After a lack of systematic education in his elementary, middle, and high schools resulting from numerous disruptions in life during the Cultural Revolution, Yin passed the nationwide university examination in China and entered Peking University in 1978. He graduated in 1982 with a B.S. degree in Geomechanics and stayed on for one year in an M.S. program studying Precambrian geology of northern China at Peking University. He came to the United States in 1983 without finishing his M.S. degree in China. From 1983 to 1987, Yin pursued his Ph.D. degree in geology at the University of Southern California (USC).

== Career ==
In 1987, Yin was offered a tenure track acting assistant professor position at UCLA, one year before he officially obtained his doctoral degree from USC. At UCLA, he was appointed assistant professor in 1988, promoted to associate professor in 1993, and in 1996 became a full professor.

== Research ==
Yin's research was focused on studying how mountains are created and destroyed on Earth and other Solar System bodies. His work on Earth was field-based, which starts with making detailed geologic maps and ends with the construction of kinematic and mechanical models of the evolution of Earth's lithosphere. Based on analysis of satellite images and comparison against similar geologic settings from the Earth such as the western Pacific subduction system, Yin proposed a hypothesis that a primitive form of plate tectonics, expressed as local plate boundary processes involving thermal-boundary-layer recycling by impact-induced slab rollback, may have been responsible for the formation of the Tharsis rise on Mars. His proposed primitive plate tectonics differs from the modern plate tectonics on Earth, which operates over the entire planet.

== Honors and community service==
In 1994, Yin was awarded the Donath Medal from the Geological Society of America (GSA). He became a fellow of the American Geophysical Union in 2013, and in 1994 became a GSA fellow.

Yin was the 2022 recipient of the Penrose Medal from the Geological Society of America.

Yin was an editor-in-chief for Tectonophysics and Earth and Planetary Science Letters.

== Notable students ==
Jessica Watkins, an astronaut selected in the NASA class of 2017, was one of his former Ph.D. students.

Paul A. Kapp, a professor of geology at the University of Arizona and a former PhD student of Yin, was the 2008 recipient of the Donath Medal from the Geological Society of America.

Andrew Zuza, an associate professor at University of Nevada, Reno; a former PhD student of Yin, was the 2023 recipient of the Donath Medal from the Geological Society of America ( GSA ).

== Personal life ==
In 1992, Yin met Sandy, a Chinese American who was born in Hong Kong. They were married in 1997 and had two children, Daniel and Hanah.

Yin died on July 12, 2023, at the age of 64.

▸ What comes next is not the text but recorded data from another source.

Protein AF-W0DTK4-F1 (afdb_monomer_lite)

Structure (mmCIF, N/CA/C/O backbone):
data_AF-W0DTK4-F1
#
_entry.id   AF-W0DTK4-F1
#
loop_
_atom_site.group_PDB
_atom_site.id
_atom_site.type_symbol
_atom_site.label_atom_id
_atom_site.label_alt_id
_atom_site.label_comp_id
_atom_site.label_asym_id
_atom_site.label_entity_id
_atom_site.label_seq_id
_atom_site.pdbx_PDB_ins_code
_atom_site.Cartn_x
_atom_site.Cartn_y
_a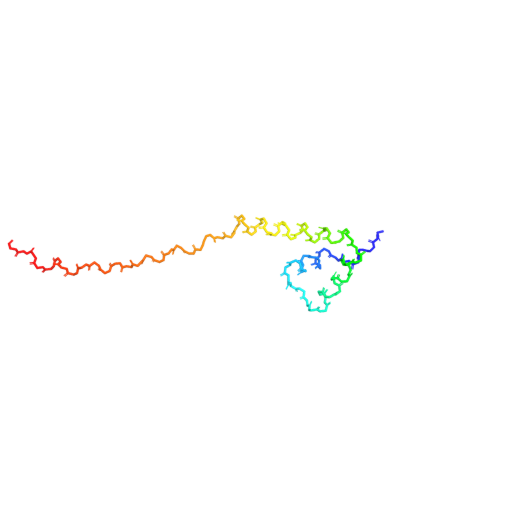tom_site.Cartn_z
_atom_site.occupancy
_atom_site.B_iso_or_equiv
_atom_site.auth_seq_id
_atom_site.auth_comp_id
_atom_site.auth_asym_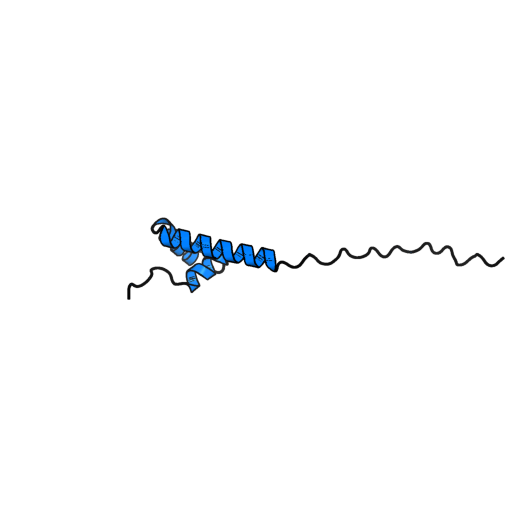id
_atom_site.auth_atom_id
_atom_site.pdbx_PDB_model_num
ATOM 1 N N . MET A 1 1 ? -11.539 23.854 1.029 1.00 37.00 1 MET A N 1
ATOM 2 C CA . MET A 1 1 ? -10.497 22.816 0.911 1.00 37.00 1 MET A CA 1
ATOM 3 C C . MET A 1 1 ? -10.938 21.688 1.819 1.00 37.00 1 MET A C 1
ATOM 5 O O . MET A 1 1 ? -11.011 21.905 3.016 1.00 37.00 1 MET A O 1
ATOM 9 N N . THR A 1 2 ? -11.411 20.578 1.263 1.00 47.69 2 THR A N 1
ATOM 10 C CA . THR A 1 2 ? -11.856 19.422 2.053 1.00 47.69 2 THR A CA 1
ATOM 11 C C . THR A 1 2 ? -10.624 18.742 2.634 1.00 47.69 2 THR A C 1
ATOM 13 O O . THR A 1 2 ? -9.768 18.305 1.865 1.00 47.69 2 THR A O 1
ATOM 16 N N . GLU A 1 3 ? -10.503 18.706 3.959 1.00 59.59 3 GLU A N 1
ATOM 17 C CA . GLU A 1 3 ? -9.438 17.963 4.633 1.00 59.59 3 GLU A CA 1
ATOM 18 C C . GLU A 1 3 ? -9.530 16.493 4.216 1.00 59.59 3 GLU A C 1
ATOM 20 O O . GLU A 1 3 ? -10.551 15.832 4.412 1.00 59.59 3 GLU A O 1
ATOM 25 N N . ARG A 1 4 ? -8.483 16.003 3.548 1.00 71.31 4 ARG A N 1
ATOM 26 C CA . ARG A 1 4 ? -8.366 14.591 3.191 1.00 71.31 4 ARG A CA 1
ATOM 27 C C . ARG A 1 4 ? -8.077 13.809 4.476 1.00 71.31 4 ARG A C 1
ATOM 29 O O . ARG A 1 4 ? -7.201 14.230 5.227 1.00 71.31 4 ARG A O 1
ATOM 36 N N . PRO A 1 5 ? -8.757 12.678 4.725 1.00 80.50 5 PRO A N 1
ATOM 37 C CA . PRO A 1 5 ? -8.579 11.923 5.964 1.00 80.50 5 PRO A CA 1
ATOM 38 C C . PRO A 1 5 ? -7.184 11.294 6.084 1.00 80.50 5 PRO A C 1
ATOM 40 O O . PRO A 1 5 ? -6.748 11.007 7.192 1.00 80.50 5 PRO A O 1
ATOM 43 N N . LEU A 1 6 ? -6.476 11.103 4.964 1.00 88.94 6 LEU A N 1
ATOM 44 C CA . LEU A 1 6 ? -5.090 10.641 4.915 1.00 88.94 6 LEU A CA 1
ATOM 45 C C . LEU A 1 6 ? -4.261 11.562 4.018 1.00 88.94 6 LEU A C 1
ATOM 47 O O . LEU A 1 6 ? -4.722 11.963 2.945 1.00 88.94 6 LEU A O 1
ATOM 51 N N . SER A 1 7 ? -3.032 11.860 4.437 1.00 93.12 7 SER A N 1
ATOM 52 C CA . SER A 1 7 ? -2.071 12.592 3.609 1.00 93.12 7 SER A CA 1
ATOM 53 C C . SER A 1 7 ? -1.403 11.673 2.578 1.00 93.12 7 SER A C 1
ATOM 55 O O . SER A 1 7 ? -1.368 10.448 2.741 1.00 93.12 7 SER A O 1
ATOM 57 N N . ASP A 1 8 ? -0.832 12.253 1.521 1.00 92.94 8 ASP A N 1
ATOM 58 C CA . ASP A 1 8 ? -0.110 11.479 0.504 1.00 92.94 8 ASP A CA 1
ATOM 59 C C . ASP A 1 8 ? 1.144 10.805 1.081 1.00 92.94 8 ASP A C 1
ATOM 61 O O . ASP A 1 8 ? 1.481 9.682 0.699 1.00 92.94 8 A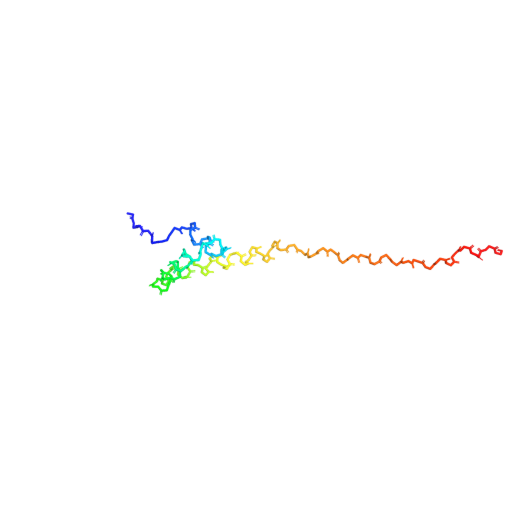SP A O 1
ATOM 65 N N . GLU A 1 9 ? 1.805 11.443 2.050 1.00 94.38 9 GLU A N 1
ATOM 66 C CA . GLU A 1 9 ? 2.951 10.883 2.769 1.00 94.38 9 GLU A CA 1
ATOM 67 C C . GLU A 1 9 ? 2.558 9.614 3.532 1.00 94.38 9 GLU A C 1
ATOM 69 O O . GLU A 1 9 ? 3.279 8.617 3.472 1.00 94.38 9 GLU A O 1
ATOM 74 N N . MET A 1 10 ? 1.392 9.610 4.191 1.00 94.94 10 MET A N 1
ATOM 75 C CA . MET A 1 10 ? 0.884 8.426 4.893 1.00 94.94 10 MET A CA 1
ATOM 76 C C . MET A 1 10 ? 0.577 7.277 3.928 1.00 94.94 10 MET A C 1
ATOM 78 O O . MET A 1 10 ? 0.892 6.125 4.228 1.00 94.94 10 MET A O 1
ATOM 82 N N . LEU A 1 11 ? -0.008 7.571 2.762 1.00 95.12 11 LEU A N 1
ATOM 83 C CA . LEU A 1 11 ? -0.316 6.557 1.747 1.00 95.12 11 LEU A CA 1
ATOM 84 C C . LEU A 1 11 ? 0.959 5.941 1.155 1.00 95.12 11 LEU A C 1
ATOM 86 O O . LEU A 1 11 ? 1.036 4.722 0.994 1.00 95.12 11 LEU A O 1
ATOM 90 N N . ASN A 1 12 ? 1.978 6.758 0.879 1.00 95.31 12 ASN A N 1
ATOM 91 C CA . ASN A 1 12 ? 3.273 6.267 0.405 1.00 95.31 12 ASN A CA 1
ATOM 92 C C . ASN A 1 12 ? 3.973 5.419 1.477 1.00 95.31 12 ASN A C 1
ATOM 94 O O . ASN A 1 12 ? 4.367 4.286 1.203 1.00 95.31 12 ASN A O 1
ATOM 98 N N . ALA A 1 13 ? 4.031 5.899 2.724 1.00 96.81 13 ALA A N 1
ATOM 99 C CA . ALA A 1 13 ? 4.611 5.150 3.838 1.00 96.81 13 ALA A CA 1
ATOM 100 C C . ALA A 1 13 ? 3.876 3.821 4.094 1.00 96.81 13 ALA A C 1
ATOM 102 O O . ALA A 1 13 ? 4.507 2.819 4.445 1.00 96.81 13 ALA A O 1
ATOM 103 N N . PHE A 1 14 ? 2.556 3.777 3.880 1.00 96.69 14 PHE A N 1
ATOM 104 C CA . PHE A 1 14 ? 1.778 2.540 3.934 1.00 96.69 14 PHE A CA 1
ATOM 105 C C . PHE A 1 14 ? 2.230 1.538 2.860 1.00 96.69 14 PHE A C 1
ATOM 107 O O . PHE A 1 14 ? 2.540 0.390 3.188 1.00 96.69 14 PHE A O 1
ATOM 114 N N . VAL A 1 15 ? 2.328 1.971 1.597 1.00 96.50 15 VAL A N 1
ATOM 115 C CA . VAL A 1 15 ? 2.800 1.142 0.467 1.00 96.50 15 VAL A CA 1
ATOM 116 C C . VAL A 1 15 ? 4.250 0.675 0.672 1.00 96.50 15 VAL A C 1
ATOM 118 O O . VAL A 1 15 ? 4.619 -0.447 0.299 1.00 96.50 15 VAL A O 1
ATOM 121 N N . ASP A 1 16 ? 5.071 1.493 1.326 1.00 95.44 16 ASP A N 1
ATOM 122 C CA . ASP A 1 16 ? 6.461 1.184 1.660 1.00 95.44 16 ASP A CA 1
ATOM 123 C C . ASP A 1 16 ? 6.654 0.389 2.951 1.00 95.44 16 ASP A C 1
ATOM 125 O O . ASP A 1 16 ? 7.773 -0.034 3.241 1.00 95.44 16 ASP A O 1
ATOM 129 N N . ARG A 1 17 ? 5.569 0.082 3.674 1.00 95.00 17 ARG A N 1
ATOM 130 C CA . ARG A 1 17 ? 5.594 -0.612 4.975 1.00 95.00 17 ARG A CA 1
ATOM 131 C C . ARG A 1 17 ? 6.437 0.120 6.029 1.00 95.00 17 ARG A C 1
ATOM 133 O O . ARG A 1 17 ? 7.013 -0.516 6.907 1.00 95.00 17 ARG A O 1
ATOM 140 N N . GLN A 1 18 ? 6.490 1.445 5.944 1.00 97.38 18 GLN A N 1
ATOM 141 C CA . GLN A 1 18 ? 7.238 2.327 6.846 1.00 97.38 18 GLN A CA 1
ATOM 142 C C . GLN A 1 18 ? 6.370 2.928 7.962 1.00 97.38 18 GLN A C 1
ATOM 144 O O . GLN A 1 18 ? 6.856 3.717 8.765 1.00 97.38 18 GLN A O 1
ATOM 149 N N . LEU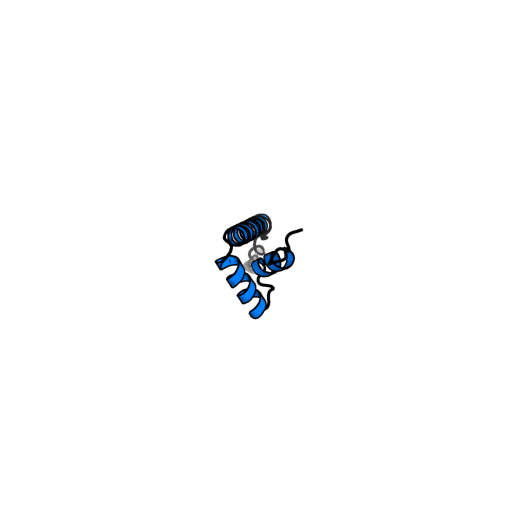 A 1 19 ? 5.090 2.558 8.030 1.00 96.62 19 LEU A N 1
ATOM 150 C CA . LEU A 1 19 ? 4.197 2.968 9.109 1.00 96.62 19 LEU A CA 1
ATOM 151 C C . LEU A 1 19 ? 4.391 2.137 10.378 1.00 96.62 19 LEU A C 1
ATOM 153 O O . LEU A 1 19 ? 4.719 0.947 10.324 1.00 96.62 19 LEU A O 1
ATOM 157 N N . SER A 1 20 ? 4.089 2.756 11.522 1.00 97.06 20 SER A N 1
ATOM 158 C CA . SER A 1 20 ? 3.903 2.037 12.779 1.00 97.06 20 SER A CA 1
ATOM 159 C C . SER A 1 20 ? 2.711 1.071 12.685 1.00 97.06 20 SER A C 1
ATOM 161 O O . SER A 1 20 ? 1.866 1.163 11.788 1.00 97.06 20 SER A O 1
ATOM 163 N N . ALA A 1 21 ? 2.614 0.119 13.617 1.00 95.75 21 ALA A N 1
ATOM 164 C CA . ALA A 1 21 ? 1.481 -0.806 13.648 1.00 95.75 21 ALA A CA 1
ATOM 165 C C . ALA A 1 21 ? 0.138 -0.076 13.849 1.00 95.75 21 ALA A C 1
ATOM 167 O O . ALA A 1 21 ? -0.861 -0.468 13.245 1.00 95.75 21 ALA A O 1
ATOM 168 N N . GLU A 1 22 ? 0.128 0.982 14.662 1.00 96.19 22 GLU A N 1
ATOM 169 C CA . GLU A 1 22 ? -1.053 1.801 14.941 1.00 96.19 22 GLU A CA 1
ATOM 170 C C . GLU A 1 22 ? -1.496 2.581 13.700 1.00 96.19 22 GLU A C 1
ATOM 172 O O . GLU A 1 22 ? -2.641 2.441 13.262 1.00 96.19 22 GLU A O 1
ATOM 177 N N . ASP A 1 23 ? -0.570 3.296 13.057 1.00 94.19 23 ASP A N 1
ATOM 178 C CA . ASP A 1 23 ? -0.865 4.072 11.847 1.00 94.19 23 ASP A CA 1
ATOM 179 C C . ASP A 1 23 ? -1.320 3.168 10.703 1.00 94.19 23 ASP A C 1
ATOM 181 O O . ASP A 1 23 ? -2.242 3.495 9.956 1.00 94.19 23 ASP A O 1
ATOM 185 N N . ARG A 1 24 ? -0.723 1.975 10.587 1.00 96.56 24 ARG A N 1
ATOM 186 C CA . ARG A 1 24 ? -1.146 0.990 9.591 1.00 96.56 24 ARG A CA 1
ATOM 187 C C . ARG A 1 24 ? -2.592 0.553 9.815 1.00 96.56 24 ARG A C 1
ATOM 189 O O . ARG A 1 24 ? -3.331 0.407 8.845 1.00 96.56 24 ARG A O 1
ATOM 196 N N . LEU A 1 25 ? -3.003 0.326 11.065 1.00 96.12 25 LEU A N 1
ATOM 197 C CA . LEU A 1 25 ? -4.391 -0.020 11.388 1.00 96.12 25 LEU A CA 1
ATOM 198 C C . LEU A 1 25 ? -5.344 1.141 11.104 1.00 96.12 25 LEU A C 1
ATOM 200 O O . LEU A 1 25 ? -6.441 0.901 10.603 1.00 96.12 25 LEU A O 1
ATOM 204 N N . HIS A 1 26 ? -4.931 2.376 11.390 1.00 94.19 26 HIS A N 1
ATOM 205 C CA . HIS A 1 26 ? -5.707 3.565 11.055 1.00 94.19 26 HIS A CA 1
ATOM 206 C C . HIS A 1 26 ? -5.941 3.669 9.541 1.00 94.19 26 HIS A C 1
ATOM 208 O O . HIS A 1 26 ? -7.090 3.708 9.102 1.00 94.19 26 HIS A O 1
ATOM 214 N N . VAL A 1 27 ? -4.874 3.591 8.740 1.00 94.69 27 VAL A N 1
ATOM 215 C CA . VAL A 1 27 ? -4.951 3.632 7.271 1.00 94.69 27 VAL A CA 1
ATOM 216 C C . VAL A 1 27 ? -5.840 2.513 6.720 1.00 94.69 27 VAL A C 1
ATOM 218 O O . VAL A 1 27 ? -6.685 2.767 5.865 1.00 94.69 27 VAL A O 1
ATOM 221 N N . LEU A 1 28 ? -5.722 1.288 7.245 1.00 95.62 28 LEU A N 1
ATOM 222 C CA . LEU A 1 28 ? -6.566 0.163 6.826 1.00 95.62 28 LEU A CA 1
ATOM 223 C C . LEU A 1 28 ? -8.058 0.398 7.091 1.00 95.62 28 LEU A C 1
ATOM 225 O O . LEU A 1 28 ? -8.874 0.030 6.251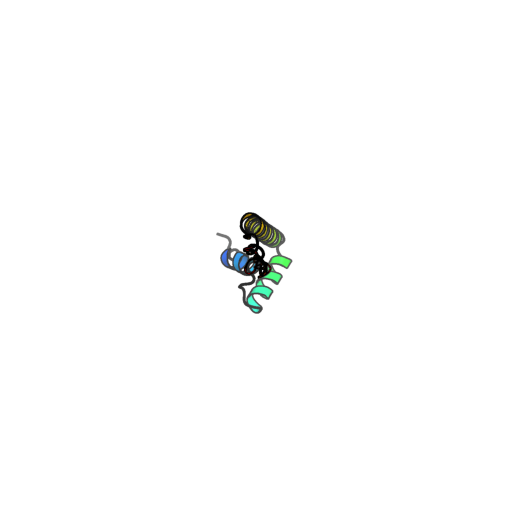 1.00 95.62 28 LEU A O 1
ATOM 229 N N . ARG A 1 29 ? -8.421 1.003 8.230 1.00 95.06 29 ARG A N 1
ATOM 230 C CA . ARG A 1 29 ? -9.824 1.336 8.535 1.00 95.06 29 ARG A CA 1
ATOM 231 C C . ARG A 1 29 ? -10.367 2.366 7.552 1.00 95.06 29 ARG A C 1
ATOM 233 O O . ARG A 1 29 ? -11.432 2.158 6.990 1.00 95.06 29 ARG A O 1
ATOM 240 N N . VAL A 1 30 ? -9.603 3.427 7.293 1.00 94.50 30 VAL A N 1
ATOM 241 C CA . VAL A 1 30 ? -10.022 4.489 6.369 1.00 94.50 30 VAL A CA 1
ATOM 242 C C . VAL A 1 30 ? -10.170 3.958 4.937 1.00 94.50 30 VAL A C 1
ATOM 244 O O . VAL A 1 30 ? -11.154 4.258 4.272 1.00 94.50 30 VAL A O 1
ATOM 247 N N . ILE A 1 31 ? -9.241 3.118 4.467 1.00 94.44 31 ILE A N 1
ATOM 248 C CA . ILE A 1 31 ? -9.322 2.492 3.135 1.00 94.44 31 ILE A CA 1
ATOM 249 C C . ILE A 1 31 ? -10.510 1.526 3.023 1.00 94.44 31 ILE A C 1
ATOM 251 O O . ILE A 1 31 ? -11.096 1.399 1.949 1.00 94.44 31 ILE A O 1
ATOM 255 N N . ALA A 1 32 ? -10.857 0.817 4.101 1.00 93.25 32 ALA A N 1
ATOM 256 C CA . ALA A 1 32 ? -12.002 -0.091 4.094 1.00 93.25 32 ALA A CA 1
ATOM 257 C C . ALA A 1 32 ? -13.330 0.657 3.884 1.00 93.25 32 ALA A C 1
ATOM 259 O O . ALA A 1 32 ? -14.222 0.129 3.219 1.00 93.25 32 ALA A O 1
ATOM 260 N N . ASP A 1 33 ? -13.424 1.885 4.399 1.00 94.12 33 ASP A N 1
ATOM 261 C CA . ASP A 1 33 ? -14.616 2.729 4.295 1.00 94.12 33 ASP A CA 1
ATOM 262 C C . ASP A 1 33 ? -14.646 3.576 3.006 1.00 94.12 33 ASP A C 1
ATOM 264 O O . ASP A 1 33 ? -15.723 3.953 2.542 1.00 94.12 33 ASP A O 1
ATOM 268 N N . ASP A 1 34 ? -13.491 3.839 2.382 1.00 93.44 34 ASP A N 1
ATOM 269 C CA . ASP A 1 34 ? -13.371 4.650 1.166 1.00 93.44 34 ASP A CA 1
ATOM 270 C C . ASP A 1 34 ? -12.716 3.883 0.003 1.00 93.44 34 ASP A C 1
ATOM 272 O O . ASP A 1 34 ? -11.494 3.707 -0.091 1.00 93.44 34 ASP A O 1
ATOM 276 N N . ARG A 1 35 ? -13.551 3.493 -0.971 1.00 92.25 35 ARG A N 1
ATOM 277 C CA . ARG A 1 35 ? -13.097 2.816 -2.195 1.00 92.25 35 ARG A CA 1
ATOM 278 C C . ARG A 1 35 ? -12.133 3.646 -3.040 1.00 92.25 35 ARG A C 1
ATOM 280 O O . ARG A 1 35 ? -11.288 3.053 -3.709 1.00 92.25 35 ARG A O 1
ATOM 287 N N . HIS A 1 36 ? -12.261 4.971 -3.055 1.00 92.25 36 HIS A N 1
ATOM 288 C CA . HIS A 1 36 ? -11.371 5.831 -3.831 1.00 92.25 36 HIS A CA 1
ATOM 289 C C . HIS A 1 36 ? -9.955 5.790 -3.252 1.00 92.25 36 HIS A C 1
ATOM 291 O O . HIS A 1 36 ? -8.991 5.623 -3.996 1.00 92.25 36 HIS A O 1
ATOM 297 N N . LEU A 1 37 ? -9.830 5.843 -1.922 1.00 93.19 37 LEU A N 1
ATOM 298 C CA . LEU A 1 37 ? -8.543 5.679 -1.239 1.00 93.19 37 LEU A CA 1
ATOM 299 C C . LEU A 1 37 ? -7.951 4.281 -1.452 1.00 93.19 37 LEU A C 1
ATOM 301 O O . LEU A 1 37 ? -6.747 4.149 -1.674 1.00 93.19 37 LEU A O 1
ATOM 305 N N . GLY A 1 38 ? -8.787 3.241 -1.466 1.00 93.94 38 GLY A N 1
ATOM 306 C CA . GLY A 1 38 ? -8.346 1.892 -1.827 1.00 93.94 38 GLY A CA 1
ATOM 307 C C . GLY A 1 38 ? -7.762 1.806 -3.238 1.00 93.94 38 GLY A C 1
ATOM 308 O O . GLY A 1 38 ? -6.686 1.235 -3.425 1.00 93.94 38 GLY A O 1
ATOM 309 N N . GLN A 1 39 ? -8.428 2.412 -4.225 1.00 95.81 39 GLN A N 1
ATOM 310 C CA . GLN A 1 39 ? -7.924 2.464 -5.600 1.00 95.81 39 GLN A CA 1
ATOM 311 C C . GLN A 1 39 ? -6.588 3.212 -5.680 1.00 95.81 39 GLN A C 1
ATOM 313 O O . GLN A 1 39 ? -5.633 2.737 -6.291 1.00 95.81 39 GLN A O 1
ATOM 318 N N . GLU A 1 40 ? -6.495 4.338 -4.985 1.00 95.06 40 GLU A N 1
ATOM 319 C CA . GLU A 1 40 ? -5.296 5.161 -4.902 1.00 95.06 40 GLU A CA 1
ATOM 320 C C . GLU A 1 40 ? -4.074 4.419 -4.330 1.00 95.06 40 GLU A C 1
ATOM 322 O O . GLU A 1 40 ? -2.942 4.627 -4.780 1.00 95.06 40 GLU A O 1
ATOM 327 N N . VAL A 1 41 ? -4.279 3.542 -3.346 1.00 95.94 41 VAL A N 1
ATOM 328 C CA . VAL A 1 41 ? -3.216 2.688 -2.794 1.00 95.94 41 VAL A CA 1
ATOM 329 C C . VAL A 1 41 ? -2.803 1.603 -3.784 1.00 95.94 41 VAL A C 1
ATOM 331 O O . VAL A 1 41 ? -1.606 1.350 -3.947 1.00 95.94 41 VAL A O 1
ATOM 334 N N . CYS A 1 42 ? -3.762 0.990 -4.482 1.00 97.00 42 CYS A N 1
ATOM 335 C CA . CYS A 1 42 ? -3.481 0.012 -5.534 1.00 97.00 42 CYS A CA 1
ATOM 336 C C . CYS A 1 42 ? -2.629 0.615 -6.659 1.00 97.00 42 CYS A C 1
ATOM 338 O O . CYS A 1 42 ? -1.676 -0.018 -7.119 1.00 97.00 42 CYS A O 1
ATOM 340 N N . ASP A 1 43 ? -2.934 1.845 -7.075 1.00 97.19 43 ASP A N 1
ATOM 341 C CA . ASP A 1 43 ? -2.198 2.535 -8.134 1.00 97.19 43 ASP A CA 1
ATOM 342 C C . ASP A 1 43 ? -0.760 2.858 -7.704 1.00 97.19 43 ASP A C 1
ATOM 344 O O . ASP A 1 43 ? 0.189 2.569 -8.440 1.00 97.19 43 ASP A O 1
ATOM 348 N N . ARG A 1 44 ? -0.571 3.360 -6.474 1.00 96.88 44 ARG A N 1
ATOM 349 C CA . ARG A 1 44 ? 0.766 3.595 -5.898 1.00 96.88 44 ARG A CA 1
ATOM 350 C C . ARG A 1 44 ? 1.576 2.299 -5.799 1.00 96.88 44 ARG A C 1
ATOM 352 O O . ARG A 1 44 ? 2.739 2.266 -6.205 1.00 96.88 44 ARG A O 1
ATOM 359 N N . HIS A 1 45 ? 0.958 1.209 -5.341 1.00 97.00 45 HIS A N 1
ATOM 360 C CA . HIS A 1 45 ? 1.605 -0.104 -5.295 1.00 97.00 45 HIS A CA 1
ATOM 361 C C . HIS A 1 45 ? 1.998 -0.596 -6.694 1.00 97.00 45 HIS A C 1
ATOM 363 O O . HIS A 1 45 ? 3.101 -1.102 -6.885 1.00 97.00 45 HIS A O 1
ATOM 369 N N . ARG A 1 46 ? 1.132 -0.428 -7.702 1.00 97.19 46 ARG A N 1
ATOM 370 C CA . ARG A 1 46 ? 1.445 -0.804 -9.089 1.00 97.19 46 ARG A CA 1
ATOM 371 C C . ARG A 1 46 ? 2.678 -0.065 -9.607 1.00 97.19 46 ARG A C 1
ATOM 373 O O . ARG A 1 46 ? 3.545 -0.699 -10.201 1.00 97.19 46 ARG A O 1
ATOM 380 N N . ILE A 1 47 ? 2.763 1.248 -9.396 1.00 96.12 47 ILE A N 1
ATOM 381 C CA . ILE A 1 47 ? 3.909 2.049 -9.854 1.00 96.12 47 ILE A CA 1
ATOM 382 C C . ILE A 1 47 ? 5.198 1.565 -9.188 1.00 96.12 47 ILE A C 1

== Selected bibliography ==
- Yin A, Harrison TM. Geologic evolution of the Himalayan-Tibetan orogen. Annual review of earth and planetary sciences. 2000 May;28(1):211-80.[2]
- Harrison TM, Copeland P, Kidd WS, Yin AN. Raising Tibet. Science. 1992 Mar 27;255(5052):1663-70. [3]
- Yin A. Cenozoic tectonic evolution of the Himalayan orogen as constrained by along-strike variation of structural geometry, exhumation history, and foreland sedimentation. Earth-Science Reviews. 2006 May 1;76(1–2):1-31.[4]
- Yin A, Nie S. An indentation model for the North and South China collision and the development of the Tan-Lu and Honam fault systems, eastern Asia. Tectonics. 1993 Aug;12(4):801-13. [5]
- Yin A, Rumelhart PE, Butler R, Cowgill E, Harrison TM, Foster DA, Ingersoll RV, Qing Z, Xian-Qiang Z, Xiao-Feng W, Hanson A. Tectonic history of the Altyn Tagh fault system in northern Tibet inferred from Cenozoic sedimentation. Geological Society of America Bulletin. 2002 Oct 1;114(10):1257-95. [6]
- Yin A. Cenozoic tectonic evolution of Asia: A preliminary synthesis. Tectonophysics. 2010 Jun 5;488(1–4):293-325. [7]
- Kapp P, Yin A, Harrison TM, Ding L. Cretaceous-Tertiary shortening, basin development, and volcanism in central Tibet. Geological Society of America Bulletin. 2005 Jul 1;117(7–8):865-78.
- Murphy MA, Yin A, Harrison TM, Durr SB, Ryerson FJ, Kidd WS. Did the Indo-Asian collision alone create the Tibetan plateau?. Geology. 1997 Aug 1;25(8):719-22.